- **Aim of the task**: Return each line exactly as written. Begin with the first line of the entries and end with the line that has "ATOM 44 C CA".

──────────────────────────────

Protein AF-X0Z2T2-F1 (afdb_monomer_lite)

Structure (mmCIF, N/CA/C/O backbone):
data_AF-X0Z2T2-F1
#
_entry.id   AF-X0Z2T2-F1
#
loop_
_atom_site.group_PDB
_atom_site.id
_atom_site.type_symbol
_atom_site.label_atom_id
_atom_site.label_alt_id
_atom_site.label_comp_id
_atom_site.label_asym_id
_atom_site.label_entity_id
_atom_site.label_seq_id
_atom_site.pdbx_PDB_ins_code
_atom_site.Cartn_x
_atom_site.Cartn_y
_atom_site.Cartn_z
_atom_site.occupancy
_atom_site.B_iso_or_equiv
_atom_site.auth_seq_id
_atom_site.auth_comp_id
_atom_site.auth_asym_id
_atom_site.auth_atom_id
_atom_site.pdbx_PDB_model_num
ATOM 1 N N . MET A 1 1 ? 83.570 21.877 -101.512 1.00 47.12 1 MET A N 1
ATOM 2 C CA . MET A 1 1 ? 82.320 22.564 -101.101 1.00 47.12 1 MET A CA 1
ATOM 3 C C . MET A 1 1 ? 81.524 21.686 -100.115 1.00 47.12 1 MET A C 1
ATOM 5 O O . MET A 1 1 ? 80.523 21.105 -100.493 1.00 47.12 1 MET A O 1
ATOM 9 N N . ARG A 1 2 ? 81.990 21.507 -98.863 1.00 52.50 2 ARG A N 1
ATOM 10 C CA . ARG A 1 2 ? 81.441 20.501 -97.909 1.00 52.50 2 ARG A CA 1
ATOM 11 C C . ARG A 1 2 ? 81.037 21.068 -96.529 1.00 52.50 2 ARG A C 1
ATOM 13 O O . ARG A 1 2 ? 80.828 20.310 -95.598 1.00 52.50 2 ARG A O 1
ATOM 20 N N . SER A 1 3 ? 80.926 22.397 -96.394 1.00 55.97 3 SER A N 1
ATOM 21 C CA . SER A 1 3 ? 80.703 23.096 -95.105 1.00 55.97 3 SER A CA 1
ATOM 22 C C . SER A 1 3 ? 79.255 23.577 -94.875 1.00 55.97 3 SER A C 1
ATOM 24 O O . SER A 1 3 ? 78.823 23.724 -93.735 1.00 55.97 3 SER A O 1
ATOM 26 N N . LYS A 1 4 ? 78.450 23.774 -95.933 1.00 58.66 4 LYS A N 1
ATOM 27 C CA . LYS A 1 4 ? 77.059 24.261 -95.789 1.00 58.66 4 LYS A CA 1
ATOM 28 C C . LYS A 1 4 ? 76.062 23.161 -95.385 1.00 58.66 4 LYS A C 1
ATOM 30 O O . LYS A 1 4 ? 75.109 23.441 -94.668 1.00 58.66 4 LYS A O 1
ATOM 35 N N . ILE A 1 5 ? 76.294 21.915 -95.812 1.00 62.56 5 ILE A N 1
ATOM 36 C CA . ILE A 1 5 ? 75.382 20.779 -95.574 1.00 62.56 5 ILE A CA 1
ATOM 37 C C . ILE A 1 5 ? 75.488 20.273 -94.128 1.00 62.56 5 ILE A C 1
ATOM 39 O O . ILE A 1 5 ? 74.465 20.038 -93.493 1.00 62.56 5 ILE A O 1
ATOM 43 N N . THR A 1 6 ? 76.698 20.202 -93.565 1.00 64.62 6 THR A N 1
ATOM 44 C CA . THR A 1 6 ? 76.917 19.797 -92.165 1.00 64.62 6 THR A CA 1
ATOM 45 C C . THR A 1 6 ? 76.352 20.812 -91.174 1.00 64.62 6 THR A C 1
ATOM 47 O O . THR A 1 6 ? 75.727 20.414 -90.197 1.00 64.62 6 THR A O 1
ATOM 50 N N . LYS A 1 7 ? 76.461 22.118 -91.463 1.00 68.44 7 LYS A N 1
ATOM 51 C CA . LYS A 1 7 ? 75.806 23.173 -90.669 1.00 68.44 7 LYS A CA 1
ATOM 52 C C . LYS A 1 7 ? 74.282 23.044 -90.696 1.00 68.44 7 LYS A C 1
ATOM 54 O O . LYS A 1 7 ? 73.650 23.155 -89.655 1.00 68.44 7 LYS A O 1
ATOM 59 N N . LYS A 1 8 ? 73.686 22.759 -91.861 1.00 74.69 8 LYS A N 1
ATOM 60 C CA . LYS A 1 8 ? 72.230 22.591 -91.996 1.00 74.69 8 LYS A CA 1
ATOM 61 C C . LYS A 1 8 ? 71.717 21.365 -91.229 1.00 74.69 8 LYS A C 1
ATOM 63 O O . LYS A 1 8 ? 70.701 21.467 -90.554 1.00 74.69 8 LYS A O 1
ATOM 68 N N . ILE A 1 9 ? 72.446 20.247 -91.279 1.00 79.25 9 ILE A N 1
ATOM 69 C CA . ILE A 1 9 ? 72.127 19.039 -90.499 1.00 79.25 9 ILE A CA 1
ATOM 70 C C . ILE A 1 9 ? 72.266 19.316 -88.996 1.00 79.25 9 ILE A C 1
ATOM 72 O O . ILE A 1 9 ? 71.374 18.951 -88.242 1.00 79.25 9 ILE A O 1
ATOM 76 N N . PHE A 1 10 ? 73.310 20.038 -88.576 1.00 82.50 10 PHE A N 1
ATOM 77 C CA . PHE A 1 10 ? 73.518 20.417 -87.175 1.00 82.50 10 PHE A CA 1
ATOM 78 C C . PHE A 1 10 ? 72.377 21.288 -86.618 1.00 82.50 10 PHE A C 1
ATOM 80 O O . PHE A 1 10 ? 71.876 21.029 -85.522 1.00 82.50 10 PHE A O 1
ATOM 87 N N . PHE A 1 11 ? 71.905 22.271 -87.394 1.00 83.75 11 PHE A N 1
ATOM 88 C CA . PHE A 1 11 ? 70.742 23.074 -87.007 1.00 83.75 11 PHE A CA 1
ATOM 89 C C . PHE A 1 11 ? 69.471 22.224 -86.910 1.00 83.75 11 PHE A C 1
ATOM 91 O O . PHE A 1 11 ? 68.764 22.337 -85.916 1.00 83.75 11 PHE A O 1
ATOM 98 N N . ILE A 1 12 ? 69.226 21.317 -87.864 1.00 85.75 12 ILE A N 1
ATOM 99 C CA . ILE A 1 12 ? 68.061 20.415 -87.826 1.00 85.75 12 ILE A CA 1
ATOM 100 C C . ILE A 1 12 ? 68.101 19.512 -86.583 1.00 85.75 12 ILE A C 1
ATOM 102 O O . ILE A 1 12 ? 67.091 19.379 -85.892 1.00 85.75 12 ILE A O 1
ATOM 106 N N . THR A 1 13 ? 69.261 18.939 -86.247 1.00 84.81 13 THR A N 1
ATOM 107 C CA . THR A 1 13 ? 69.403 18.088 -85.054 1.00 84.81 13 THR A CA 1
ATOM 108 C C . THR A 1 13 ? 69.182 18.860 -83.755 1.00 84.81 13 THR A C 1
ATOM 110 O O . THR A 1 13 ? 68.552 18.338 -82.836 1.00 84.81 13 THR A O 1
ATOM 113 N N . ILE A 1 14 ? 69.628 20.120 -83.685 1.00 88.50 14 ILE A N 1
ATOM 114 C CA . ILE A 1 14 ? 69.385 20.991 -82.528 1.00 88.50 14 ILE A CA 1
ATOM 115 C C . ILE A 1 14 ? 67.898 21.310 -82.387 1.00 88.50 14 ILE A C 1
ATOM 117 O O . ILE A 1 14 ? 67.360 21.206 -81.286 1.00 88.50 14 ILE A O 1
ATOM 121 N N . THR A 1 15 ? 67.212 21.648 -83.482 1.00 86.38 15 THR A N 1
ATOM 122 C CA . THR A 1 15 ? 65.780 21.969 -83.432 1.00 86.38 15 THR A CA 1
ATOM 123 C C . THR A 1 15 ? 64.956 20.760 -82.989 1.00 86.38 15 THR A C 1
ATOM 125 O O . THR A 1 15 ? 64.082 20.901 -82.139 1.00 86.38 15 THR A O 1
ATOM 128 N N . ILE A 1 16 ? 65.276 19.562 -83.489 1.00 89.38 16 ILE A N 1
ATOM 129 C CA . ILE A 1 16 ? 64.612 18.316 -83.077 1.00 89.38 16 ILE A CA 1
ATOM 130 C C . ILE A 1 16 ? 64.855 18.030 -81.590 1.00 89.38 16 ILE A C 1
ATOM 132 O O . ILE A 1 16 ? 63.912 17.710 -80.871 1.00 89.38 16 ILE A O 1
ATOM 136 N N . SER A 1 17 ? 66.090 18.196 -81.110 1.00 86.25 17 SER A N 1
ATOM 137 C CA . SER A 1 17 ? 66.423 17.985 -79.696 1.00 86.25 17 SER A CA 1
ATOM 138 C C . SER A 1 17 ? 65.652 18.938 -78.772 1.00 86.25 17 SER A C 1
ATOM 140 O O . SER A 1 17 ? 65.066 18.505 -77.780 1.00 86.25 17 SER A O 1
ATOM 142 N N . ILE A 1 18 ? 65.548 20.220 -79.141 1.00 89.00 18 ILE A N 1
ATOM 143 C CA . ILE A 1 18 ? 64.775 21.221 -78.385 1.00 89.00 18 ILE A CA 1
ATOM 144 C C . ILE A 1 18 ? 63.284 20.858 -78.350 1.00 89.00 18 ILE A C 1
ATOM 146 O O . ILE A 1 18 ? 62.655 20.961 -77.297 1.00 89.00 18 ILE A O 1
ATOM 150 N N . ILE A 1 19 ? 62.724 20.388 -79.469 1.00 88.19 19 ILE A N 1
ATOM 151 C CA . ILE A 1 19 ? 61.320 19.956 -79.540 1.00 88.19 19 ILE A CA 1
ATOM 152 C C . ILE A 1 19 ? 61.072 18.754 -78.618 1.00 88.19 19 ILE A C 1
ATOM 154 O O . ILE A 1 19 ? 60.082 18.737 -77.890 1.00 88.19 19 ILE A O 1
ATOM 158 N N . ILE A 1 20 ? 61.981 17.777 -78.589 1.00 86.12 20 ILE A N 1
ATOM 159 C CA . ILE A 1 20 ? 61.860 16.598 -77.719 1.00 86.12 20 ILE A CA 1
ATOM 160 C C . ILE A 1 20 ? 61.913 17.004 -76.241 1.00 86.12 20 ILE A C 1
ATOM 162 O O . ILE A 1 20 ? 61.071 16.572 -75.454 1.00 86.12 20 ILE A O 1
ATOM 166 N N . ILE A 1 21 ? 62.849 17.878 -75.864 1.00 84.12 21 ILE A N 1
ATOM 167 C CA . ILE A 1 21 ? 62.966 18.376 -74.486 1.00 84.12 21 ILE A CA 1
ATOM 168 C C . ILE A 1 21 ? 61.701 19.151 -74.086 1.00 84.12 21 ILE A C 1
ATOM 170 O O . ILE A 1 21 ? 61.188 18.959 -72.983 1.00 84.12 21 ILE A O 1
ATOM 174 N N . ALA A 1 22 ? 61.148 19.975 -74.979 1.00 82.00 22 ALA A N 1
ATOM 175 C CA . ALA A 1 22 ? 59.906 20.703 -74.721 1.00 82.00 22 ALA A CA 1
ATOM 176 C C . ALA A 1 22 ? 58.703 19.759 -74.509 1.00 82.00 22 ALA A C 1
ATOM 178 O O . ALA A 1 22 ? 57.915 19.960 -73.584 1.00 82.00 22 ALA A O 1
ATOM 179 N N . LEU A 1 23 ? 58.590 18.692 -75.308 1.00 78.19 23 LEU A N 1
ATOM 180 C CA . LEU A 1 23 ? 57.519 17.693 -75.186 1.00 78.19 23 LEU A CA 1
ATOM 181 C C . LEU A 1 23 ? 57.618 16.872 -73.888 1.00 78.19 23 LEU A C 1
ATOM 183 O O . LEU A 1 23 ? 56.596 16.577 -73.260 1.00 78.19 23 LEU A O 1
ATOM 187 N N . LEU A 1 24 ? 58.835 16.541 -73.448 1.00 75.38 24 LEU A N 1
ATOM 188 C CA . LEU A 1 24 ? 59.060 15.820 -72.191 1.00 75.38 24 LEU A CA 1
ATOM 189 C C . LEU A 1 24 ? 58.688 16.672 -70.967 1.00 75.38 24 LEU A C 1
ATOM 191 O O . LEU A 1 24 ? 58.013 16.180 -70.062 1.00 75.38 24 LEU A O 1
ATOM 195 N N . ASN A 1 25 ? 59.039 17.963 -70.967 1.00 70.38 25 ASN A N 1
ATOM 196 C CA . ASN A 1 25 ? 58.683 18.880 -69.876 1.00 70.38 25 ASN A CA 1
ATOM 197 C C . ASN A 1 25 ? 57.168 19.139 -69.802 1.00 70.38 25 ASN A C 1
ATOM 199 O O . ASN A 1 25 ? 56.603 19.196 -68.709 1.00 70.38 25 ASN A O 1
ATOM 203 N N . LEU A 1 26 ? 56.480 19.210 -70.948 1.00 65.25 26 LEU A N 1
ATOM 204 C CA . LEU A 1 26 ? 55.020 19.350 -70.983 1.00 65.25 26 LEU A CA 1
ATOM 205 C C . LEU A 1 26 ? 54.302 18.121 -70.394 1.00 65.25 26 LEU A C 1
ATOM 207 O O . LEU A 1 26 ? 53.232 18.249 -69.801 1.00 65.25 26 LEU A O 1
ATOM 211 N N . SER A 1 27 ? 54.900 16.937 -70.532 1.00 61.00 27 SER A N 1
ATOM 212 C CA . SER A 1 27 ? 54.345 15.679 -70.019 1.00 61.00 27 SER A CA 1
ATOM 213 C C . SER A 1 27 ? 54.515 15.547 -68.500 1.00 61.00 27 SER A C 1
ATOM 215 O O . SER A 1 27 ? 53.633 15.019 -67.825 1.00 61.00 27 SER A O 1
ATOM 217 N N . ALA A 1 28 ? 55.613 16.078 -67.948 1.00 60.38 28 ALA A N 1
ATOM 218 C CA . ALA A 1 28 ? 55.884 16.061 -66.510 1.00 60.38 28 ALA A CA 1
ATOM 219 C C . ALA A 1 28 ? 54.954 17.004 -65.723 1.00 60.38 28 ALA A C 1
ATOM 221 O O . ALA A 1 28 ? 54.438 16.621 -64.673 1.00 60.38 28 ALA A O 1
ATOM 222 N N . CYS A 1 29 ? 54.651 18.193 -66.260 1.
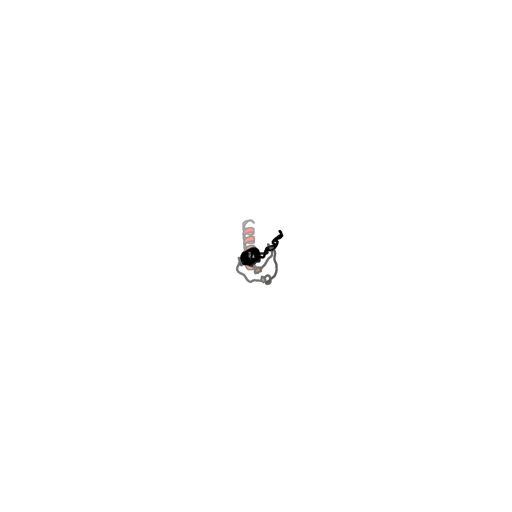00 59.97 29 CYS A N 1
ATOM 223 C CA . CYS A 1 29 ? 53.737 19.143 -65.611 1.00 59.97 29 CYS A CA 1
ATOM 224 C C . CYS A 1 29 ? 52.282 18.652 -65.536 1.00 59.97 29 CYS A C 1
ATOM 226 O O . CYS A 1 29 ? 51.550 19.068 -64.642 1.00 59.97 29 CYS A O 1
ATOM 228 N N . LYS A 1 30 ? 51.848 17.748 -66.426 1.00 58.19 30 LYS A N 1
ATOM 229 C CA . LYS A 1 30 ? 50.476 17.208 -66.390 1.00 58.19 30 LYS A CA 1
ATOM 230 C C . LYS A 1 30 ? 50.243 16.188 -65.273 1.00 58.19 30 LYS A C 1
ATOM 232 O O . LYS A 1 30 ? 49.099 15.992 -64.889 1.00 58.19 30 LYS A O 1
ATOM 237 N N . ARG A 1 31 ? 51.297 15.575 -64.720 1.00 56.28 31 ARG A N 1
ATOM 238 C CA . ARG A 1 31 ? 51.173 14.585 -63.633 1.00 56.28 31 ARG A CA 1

──────────────────────────────

- **Expected answer**:
Protein AF-X0Z2T2-F1 (afdb_monomer_lite)

Structure (mmCIF, N/CA/C/O backbone):
data_AF-X0Z2T2-F1
#
_entry.id   AF-X0Z2T2-F1
#
loop_
_atom_site.group_PDB
_atom_site.id
_atom_site.type_symbol
_atom_site.label_atom_id
_atom_site.label_alt_id
_atom_site.label_comp_id
_atom_site.label_asym_id
_atom_site.label_entity_id
_atom_site.label_seq_id
_atom_site.pdbx_PDB_ins_code
_atom_site.Cartn_x
_atom_site.Cartn_y
_atom_site.Cartn_z
_atom_site.occupancy
_atom_site.B_iso_or_equiv
_atom_site.auth_seq_id
_atom_site.auth_comp_id
_atom_site.auth_asym_id
_atom_site.auth_atom_id
_atom_site.pdbx_PDB_model_num
ATOM 1 N N . MET A 1 1 ? 83.570 21.877 -101.512 1.00 47.12 1 MET A N 1
ATOM 2 C CA . MET A 1 1 ? 82.320 22.564 -101.101 1.00 47.12 1 MET A CA 1
ATOM 3 C C . MET A 1 1 ? 81.524 21.686 -100.115 1.00 47.12 1 MET A C 1
ATOM 5 O O . MET A 1 1 ? 80.523 21.105 -100.493 1.00 47.12 1 MET A O 1
ATOM 9 N N . ARG A 1 2 ? 81.990 21.507 -98.863 1.00 52.50 2 ARG A N 1
ATOM 10 C CA . ARG A 1 2 ? 81.441 20.501 -97.909 1.00 52.50 2 ARG A CA 1
ATOM 11 C C . ARG A 1 2 ? 81.037 21.068 -96.529 1.00 52.50 2 ARG A C 1
ATOM 13 O O . ARG A 1 2 ? 80.828 20.310 -95.598 1.00 52.50 2 ARG A O 1
ATOM 20 N N . SER A 1 3 ? 80.926 22.397 -96.394 1.00 55.97 3 SER A N 1
ATOM 21 C CA . SER A 1 3 ? 80.703 23.096 -95.105 1.00 55.97 3 SER A CA 1
ATOM 22 C C . SER A 1 3 ? 79.255 23.577 -94.875 1.00 55.97 3 SER A C 1
ATOM 24 O O . SER A 1 3 ? 78.823 23.724 -93.735 1.00 55.97 3 SER A O 1
ATOM 26 N N . LYS A 1 4 ? 78.450 23.774 -95.933 1.00 58.66 4 LYS A N 1
ATOM 27 C CA . LYS A 1 4 ? 77.059 24.261 -95.789 1.00 58.66 4 LYS A CA 1
ATOM 28 C C . LYS A 1 4 ? 76.062 23.161 -95.385 1.00 58.66 4 LYS A C 1
ATOM 30 O O . LYS A 1 4 ? 75.109 23.441 -94.668 1.00 58.66 4 LYS A O 1
ATOM 35 N N . ILE A 1 5 ? 76.294 21.915 -95.812 1.00 62.56 5 ILE A N 1
ATOM 36 C CA . ILE A 1 5 ? 75.382 20.779 -95.574 1.00 62.56 5 ILE A CA 1
ATOM 37 C C . ILE A 1 5 ? 75.488 20.273 -94.128 1.00 62.56 5 ILE A C 1
ATOM 39 O O . ILE A 1 5 ? 74.465 20.038 -93.493 1.00 62.56 5 ILE A O 1
ATOM 43 N N . THR A 1 6 ? 76.698 20.202 -93.565 1.00 64.62 6 THR A N 1
ATOM 44 C CA . THR A 1 6 ? 76.917 19.797 -92.165 1.00 64.62 6 THR A CA 1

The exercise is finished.